START Material for the task
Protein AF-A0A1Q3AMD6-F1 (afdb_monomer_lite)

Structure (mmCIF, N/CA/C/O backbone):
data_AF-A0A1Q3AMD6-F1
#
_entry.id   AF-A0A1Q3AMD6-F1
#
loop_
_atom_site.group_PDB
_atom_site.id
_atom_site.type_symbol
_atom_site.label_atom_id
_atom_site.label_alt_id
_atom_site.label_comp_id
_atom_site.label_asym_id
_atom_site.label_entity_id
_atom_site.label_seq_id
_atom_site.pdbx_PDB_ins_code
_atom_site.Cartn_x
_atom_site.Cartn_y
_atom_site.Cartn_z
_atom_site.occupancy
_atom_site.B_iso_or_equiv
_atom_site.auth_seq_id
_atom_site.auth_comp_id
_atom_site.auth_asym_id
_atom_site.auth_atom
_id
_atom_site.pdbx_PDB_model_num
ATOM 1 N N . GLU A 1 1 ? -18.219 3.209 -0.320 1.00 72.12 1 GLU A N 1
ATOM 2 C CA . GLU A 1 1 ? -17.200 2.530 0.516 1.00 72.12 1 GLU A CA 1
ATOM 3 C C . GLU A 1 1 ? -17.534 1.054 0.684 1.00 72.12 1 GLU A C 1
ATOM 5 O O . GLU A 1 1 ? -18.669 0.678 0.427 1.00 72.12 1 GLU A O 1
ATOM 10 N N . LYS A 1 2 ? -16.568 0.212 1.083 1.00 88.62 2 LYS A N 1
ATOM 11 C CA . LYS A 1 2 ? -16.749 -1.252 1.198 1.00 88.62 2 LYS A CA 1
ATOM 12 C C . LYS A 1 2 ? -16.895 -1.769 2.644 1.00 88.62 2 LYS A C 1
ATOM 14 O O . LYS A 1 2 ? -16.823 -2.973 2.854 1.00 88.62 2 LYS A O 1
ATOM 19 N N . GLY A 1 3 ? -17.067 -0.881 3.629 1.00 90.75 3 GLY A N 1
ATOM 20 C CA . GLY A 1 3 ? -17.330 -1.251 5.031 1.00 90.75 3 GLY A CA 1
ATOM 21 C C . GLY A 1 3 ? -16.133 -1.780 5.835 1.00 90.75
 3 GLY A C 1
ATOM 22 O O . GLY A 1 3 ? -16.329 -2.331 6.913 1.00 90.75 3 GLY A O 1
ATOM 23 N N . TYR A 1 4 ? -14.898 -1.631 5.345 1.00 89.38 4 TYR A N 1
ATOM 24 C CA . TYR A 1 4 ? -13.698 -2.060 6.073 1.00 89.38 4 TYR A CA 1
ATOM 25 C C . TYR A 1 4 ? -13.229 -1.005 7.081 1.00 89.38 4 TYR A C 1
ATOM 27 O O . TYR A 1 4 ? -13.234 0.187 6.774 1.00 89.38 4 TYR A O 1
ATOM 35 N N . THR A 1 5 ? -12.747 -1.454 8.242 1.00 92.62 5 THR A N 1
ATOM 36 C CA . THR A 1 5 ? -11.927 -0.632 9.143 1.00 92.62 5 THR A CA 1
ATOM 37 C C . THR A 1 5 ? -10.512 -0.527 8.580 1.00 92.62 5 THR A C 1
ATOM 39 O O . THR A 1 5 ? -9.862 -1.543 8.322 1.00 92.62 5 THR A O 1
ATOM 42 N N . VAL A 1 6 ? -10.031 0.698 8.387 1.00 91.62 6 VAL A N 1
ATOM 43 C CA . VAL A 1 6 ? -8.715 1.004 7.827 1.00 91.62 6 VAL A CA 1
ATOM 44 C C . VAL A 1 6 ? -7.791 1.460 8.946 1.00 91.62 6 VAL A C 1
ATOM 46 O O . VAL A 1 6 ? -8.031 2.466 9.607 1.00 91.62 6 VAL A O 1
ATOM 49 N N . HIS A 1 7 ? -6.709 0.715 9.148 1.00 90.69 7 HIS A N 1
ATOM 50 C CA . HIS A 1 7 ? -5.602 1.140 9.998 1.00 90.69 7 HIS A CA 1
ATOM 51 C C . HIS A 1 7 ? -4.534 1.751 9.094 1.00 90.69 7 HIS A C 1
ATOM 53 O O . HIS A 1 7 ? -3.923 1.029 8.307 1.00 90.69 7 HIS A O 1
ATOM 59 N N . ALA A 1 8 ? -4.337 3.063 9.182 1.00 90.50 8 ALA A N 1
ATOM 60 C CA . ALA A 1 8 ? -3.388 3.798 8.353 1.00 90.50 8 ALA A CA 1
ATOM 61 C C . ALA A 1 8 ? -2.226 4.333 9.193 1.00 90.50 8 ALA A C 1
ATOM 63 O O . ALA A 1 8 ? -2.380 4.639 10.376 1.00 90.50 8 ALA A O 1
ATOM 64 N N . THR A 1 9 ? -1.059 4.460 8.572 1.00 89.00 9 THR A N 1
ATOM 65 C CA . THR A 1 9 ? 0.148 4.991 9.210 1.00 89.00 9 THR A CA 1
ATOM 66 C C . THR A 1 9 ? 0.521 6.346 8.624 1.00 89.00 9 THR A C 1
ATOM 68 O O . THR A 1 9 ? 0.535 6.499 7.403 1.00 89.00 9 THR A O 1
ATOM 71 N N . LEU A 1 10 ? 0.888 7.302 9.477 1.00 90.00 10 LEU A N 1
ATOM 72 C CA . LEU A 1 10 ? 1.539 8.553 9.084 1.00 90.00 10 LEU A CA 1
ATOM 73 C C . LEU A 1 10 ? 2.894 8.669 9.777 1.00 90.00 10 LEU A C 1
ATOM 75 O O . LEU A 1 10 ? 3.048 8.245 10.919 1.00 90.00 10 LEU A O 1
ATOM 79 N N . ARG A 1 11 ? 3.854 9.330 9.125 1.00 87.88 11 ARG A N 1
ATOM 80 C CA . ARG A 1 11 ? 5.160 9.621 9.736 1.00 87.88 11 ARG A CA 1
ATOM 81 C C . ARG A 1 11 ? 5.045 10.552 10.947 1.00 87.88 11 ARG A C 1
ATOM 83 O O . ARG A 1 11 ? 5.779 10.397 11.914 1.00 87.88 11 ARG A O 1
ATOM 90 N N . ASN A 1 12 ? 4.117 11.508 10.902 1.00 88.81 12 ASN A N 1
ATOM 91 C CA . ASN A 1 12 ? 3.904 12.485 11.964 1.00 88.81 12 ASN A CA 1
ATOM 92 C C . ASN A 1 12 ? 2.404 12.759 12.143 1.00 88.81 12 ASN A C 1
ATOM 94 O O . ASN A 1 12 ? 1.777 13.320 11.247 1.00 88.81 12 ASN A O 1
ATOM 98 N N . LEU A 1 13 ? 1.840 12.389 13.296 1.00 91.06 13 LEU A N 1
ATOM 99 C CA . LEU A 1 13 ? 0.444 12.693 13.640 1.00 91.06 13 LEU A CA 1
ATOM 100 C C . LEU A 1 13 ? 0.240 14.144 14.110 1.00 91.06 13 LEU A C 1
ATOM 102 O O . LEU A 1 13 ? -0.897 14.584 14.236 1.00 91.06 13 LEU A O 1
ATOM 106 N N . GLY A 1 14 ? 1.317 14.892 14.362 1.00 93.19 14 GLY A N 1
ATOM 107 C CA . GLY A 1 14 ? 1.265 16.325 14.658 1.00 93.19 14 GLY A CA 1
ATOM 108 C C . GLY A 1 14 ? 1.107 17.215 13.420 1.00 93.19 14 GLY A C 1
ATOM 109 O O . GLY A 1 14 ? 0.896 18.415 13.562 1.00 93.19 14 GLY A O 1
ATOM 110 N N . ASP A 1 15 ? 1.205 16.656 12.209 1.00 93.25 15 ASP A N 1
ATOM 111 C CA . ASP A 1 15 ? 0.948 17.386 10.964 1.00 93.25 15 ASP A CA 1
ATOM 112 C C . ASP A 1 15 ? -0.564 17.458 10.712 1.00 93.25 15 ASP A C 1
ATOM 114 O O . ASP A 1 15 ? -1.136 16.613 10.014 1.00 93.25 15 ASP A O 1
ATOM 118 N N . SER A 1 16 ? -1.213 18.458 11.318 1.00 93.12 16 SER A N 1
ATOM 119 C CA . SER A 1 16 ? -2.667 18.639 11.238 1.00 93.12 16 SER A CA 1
END Material for the task
START Material for the task
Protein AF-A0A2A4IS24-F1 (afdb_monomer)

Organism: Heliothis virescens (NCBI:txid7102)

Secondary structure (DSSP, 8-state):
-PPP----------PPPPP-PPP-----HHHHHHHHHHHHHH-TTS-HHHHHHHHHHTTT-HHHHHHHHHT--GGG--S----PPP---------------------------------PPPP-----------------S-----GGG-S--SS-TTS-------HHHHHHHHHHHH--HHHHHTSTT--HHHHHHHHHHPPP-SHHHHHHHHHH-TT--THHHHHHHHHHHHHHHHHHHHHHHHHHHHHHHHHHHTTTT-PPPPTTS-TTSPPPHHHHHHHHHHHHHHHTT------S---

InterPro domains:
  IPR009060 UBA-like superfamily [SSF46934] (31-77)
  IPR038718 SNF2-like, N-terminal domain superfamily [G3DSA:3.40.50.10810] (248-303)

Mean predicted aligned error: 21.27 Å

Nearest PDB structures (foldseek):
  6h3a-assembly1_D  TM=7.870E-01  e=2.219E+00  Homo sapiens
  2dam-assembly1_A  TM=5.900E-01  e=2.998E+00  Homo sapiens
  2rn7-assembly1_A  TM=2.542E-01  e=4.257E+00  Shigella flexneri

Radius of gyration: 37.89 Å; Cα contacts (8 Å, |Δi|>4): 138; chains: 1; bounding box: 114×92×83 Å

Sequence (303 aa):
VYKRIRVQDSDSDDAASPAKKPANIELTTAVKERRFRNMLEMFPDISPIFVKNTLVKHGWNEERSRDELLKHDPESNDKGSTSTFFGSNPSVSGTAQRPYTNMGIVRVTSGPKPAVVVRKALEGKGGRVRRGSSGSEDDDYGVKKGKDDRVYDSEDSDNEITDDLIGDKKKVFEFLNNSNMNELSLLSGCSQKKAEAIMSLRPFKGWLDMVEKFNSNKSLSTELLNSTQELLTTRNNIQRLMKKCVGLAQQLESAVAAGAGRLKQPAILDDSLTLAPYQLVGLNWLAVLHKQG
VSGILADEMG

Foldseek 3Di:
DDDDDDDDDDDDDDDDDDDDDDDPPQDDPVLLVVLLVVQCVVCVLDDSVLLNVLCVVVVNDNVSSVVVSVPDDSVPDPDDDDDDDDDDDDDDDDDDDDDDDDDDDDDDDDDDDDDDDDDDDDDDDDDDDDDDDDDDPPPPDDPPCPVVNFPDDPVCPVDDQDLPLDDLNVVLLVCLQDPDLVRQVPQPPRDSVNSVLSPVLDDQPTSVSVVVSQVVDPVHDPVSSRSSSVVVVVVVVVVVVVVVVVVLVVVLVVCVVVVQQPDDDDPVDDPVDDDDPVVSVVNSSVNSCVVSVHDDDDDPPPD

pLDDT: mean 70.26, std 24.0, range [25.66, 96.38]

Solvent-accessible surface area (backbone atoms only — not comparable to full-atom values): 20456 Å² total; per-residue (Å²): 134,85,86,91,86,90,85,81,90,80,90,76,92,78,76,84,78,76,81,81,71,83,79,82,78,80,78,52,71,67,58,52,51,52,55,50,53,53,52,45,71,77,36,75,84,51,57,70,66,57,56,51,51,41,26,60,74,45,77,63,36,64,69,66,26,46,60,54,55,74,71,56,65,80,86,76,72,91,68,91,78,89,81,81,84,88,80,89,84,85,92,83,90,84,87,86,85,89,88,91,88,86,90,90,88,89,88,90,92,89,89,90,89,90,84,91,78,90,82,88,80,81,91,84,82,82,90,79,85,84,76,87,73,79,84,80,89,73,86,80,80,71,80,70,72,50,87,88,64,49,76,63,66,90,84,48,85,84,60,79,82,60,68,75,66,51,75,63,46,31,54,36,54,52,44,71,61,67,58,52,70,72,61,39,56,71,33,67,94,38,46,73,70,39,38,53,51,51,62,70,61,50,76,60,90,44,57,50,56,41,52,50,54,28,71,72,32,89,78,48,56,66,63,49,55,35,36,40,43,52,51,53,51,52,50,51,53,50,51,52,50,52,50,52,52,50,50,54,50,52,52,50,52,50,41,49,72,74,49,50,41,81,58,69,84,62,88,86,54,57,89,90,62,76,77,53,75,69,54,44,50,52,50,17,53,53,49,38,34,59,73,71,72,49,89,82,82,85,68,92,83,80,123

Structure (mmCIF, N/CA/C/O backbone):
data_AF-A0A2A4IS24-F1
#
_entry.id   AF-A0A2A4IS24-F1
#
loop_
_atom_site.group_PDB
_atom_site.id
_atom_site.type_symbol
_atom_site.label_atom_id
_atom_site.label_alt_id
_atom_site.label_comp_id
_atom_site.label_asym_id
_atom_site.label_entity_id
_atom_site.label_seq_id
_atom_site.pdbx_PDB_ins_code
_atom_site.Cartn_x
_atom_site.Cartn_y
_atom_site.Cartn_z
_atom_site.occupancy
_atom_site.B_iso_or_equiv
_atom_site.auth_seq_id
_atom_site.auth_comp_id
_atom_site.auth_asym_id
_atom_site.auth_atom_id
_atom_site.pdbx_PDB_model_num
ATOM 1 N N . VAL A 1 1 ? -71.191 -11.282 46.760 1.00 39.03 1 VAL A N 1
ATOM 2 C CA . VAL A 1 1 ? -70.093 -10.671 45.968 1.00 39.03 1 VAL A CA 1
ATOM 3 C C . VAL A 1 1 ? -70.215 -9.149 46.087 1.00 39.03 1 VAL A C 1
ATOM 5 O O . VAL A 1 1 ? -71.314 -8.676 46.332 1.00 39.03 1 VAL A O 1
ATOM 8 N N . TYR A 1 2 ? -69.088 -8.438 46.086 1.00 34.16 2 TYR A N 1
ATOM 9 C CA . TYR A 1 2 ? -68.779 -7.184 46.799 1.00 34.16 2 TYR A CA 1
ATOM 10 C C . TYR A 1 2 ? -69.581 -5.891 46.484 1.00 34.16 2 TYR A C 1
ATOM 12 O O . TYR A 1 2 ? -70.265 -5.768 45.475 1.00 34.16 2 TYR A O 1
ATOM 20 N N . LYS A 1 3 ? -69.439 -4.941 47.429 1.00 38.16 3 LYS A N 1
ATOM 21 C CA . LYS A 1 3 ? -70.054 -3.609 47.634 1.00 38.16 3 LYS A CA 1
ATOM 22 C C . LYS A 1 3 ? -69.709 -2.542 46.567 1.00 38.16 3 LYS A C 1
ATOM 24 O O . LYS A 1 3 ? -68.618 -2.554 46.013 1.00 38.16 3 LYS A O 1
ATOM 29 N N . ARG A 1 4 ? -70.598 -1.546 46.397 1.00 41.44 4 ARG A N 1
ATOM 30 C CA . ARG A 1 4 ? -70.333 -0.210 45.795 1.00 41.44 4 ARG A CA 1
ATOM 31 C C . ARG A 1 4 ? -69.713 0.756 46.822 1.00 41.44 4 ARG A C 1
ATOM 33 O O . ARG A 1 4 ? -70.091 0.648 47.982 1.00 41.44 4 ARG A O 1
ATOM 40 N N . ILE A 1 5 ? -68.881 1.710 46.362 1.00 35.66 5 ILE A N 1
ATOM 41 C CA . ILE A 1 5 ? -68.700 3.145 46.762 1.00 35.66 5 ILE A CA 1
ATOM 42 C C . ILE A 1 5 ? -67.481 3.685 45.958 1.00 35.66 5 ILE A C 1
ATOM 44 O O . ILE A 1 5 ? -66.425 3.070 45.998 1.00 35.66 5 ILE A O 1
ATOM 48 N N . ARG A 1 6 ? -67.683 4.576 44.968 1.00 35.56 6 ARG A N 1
END Material for the task
Work item => Only one stretch of the entries above is wanted: the lines from the one containing "ATOM 53 O O" through the one containing "ATOM 66 C C". Please reproduce it exactly.

Problem solution =>
ATOM 53 O O . HIS A 1 7 ? -3.923 1.029 8.307 1.00 90.69 7 HIS A O 1
ATOM 59 N N . ALA A 1 8 ? -4.337 3.063 9.182 1.00 90.50 8 ALA A N 1
ATOM 60 C CA . ALA A 1 8 ? -3.388 3.798 8.353 1.00 90.50 8 ALA A CA 1
ATOM 61 C C . ALA A 1 8 ? -2.226 4.333 9.193 1.00 90.50 8 ALA A C 1
ATOM 63 O O . ALA A 1 8 ? -2.380 4.639 10.376 1.00 90.50 8 ALA A O 1
ATOM 64 N N . THR A 1 9 ? -1.059 4.460 8.572 1.00 89.00 9 THR A N 1
ATOM 65 C CA . THR A 1 9 ? 0.148 4.991 9.210 1.00 89.00 9 THR A CA 1
ATOM 66 C C . THR A 1 9 ? 0.521 6.346 8.624 1.00 89.00 9 THR A C 1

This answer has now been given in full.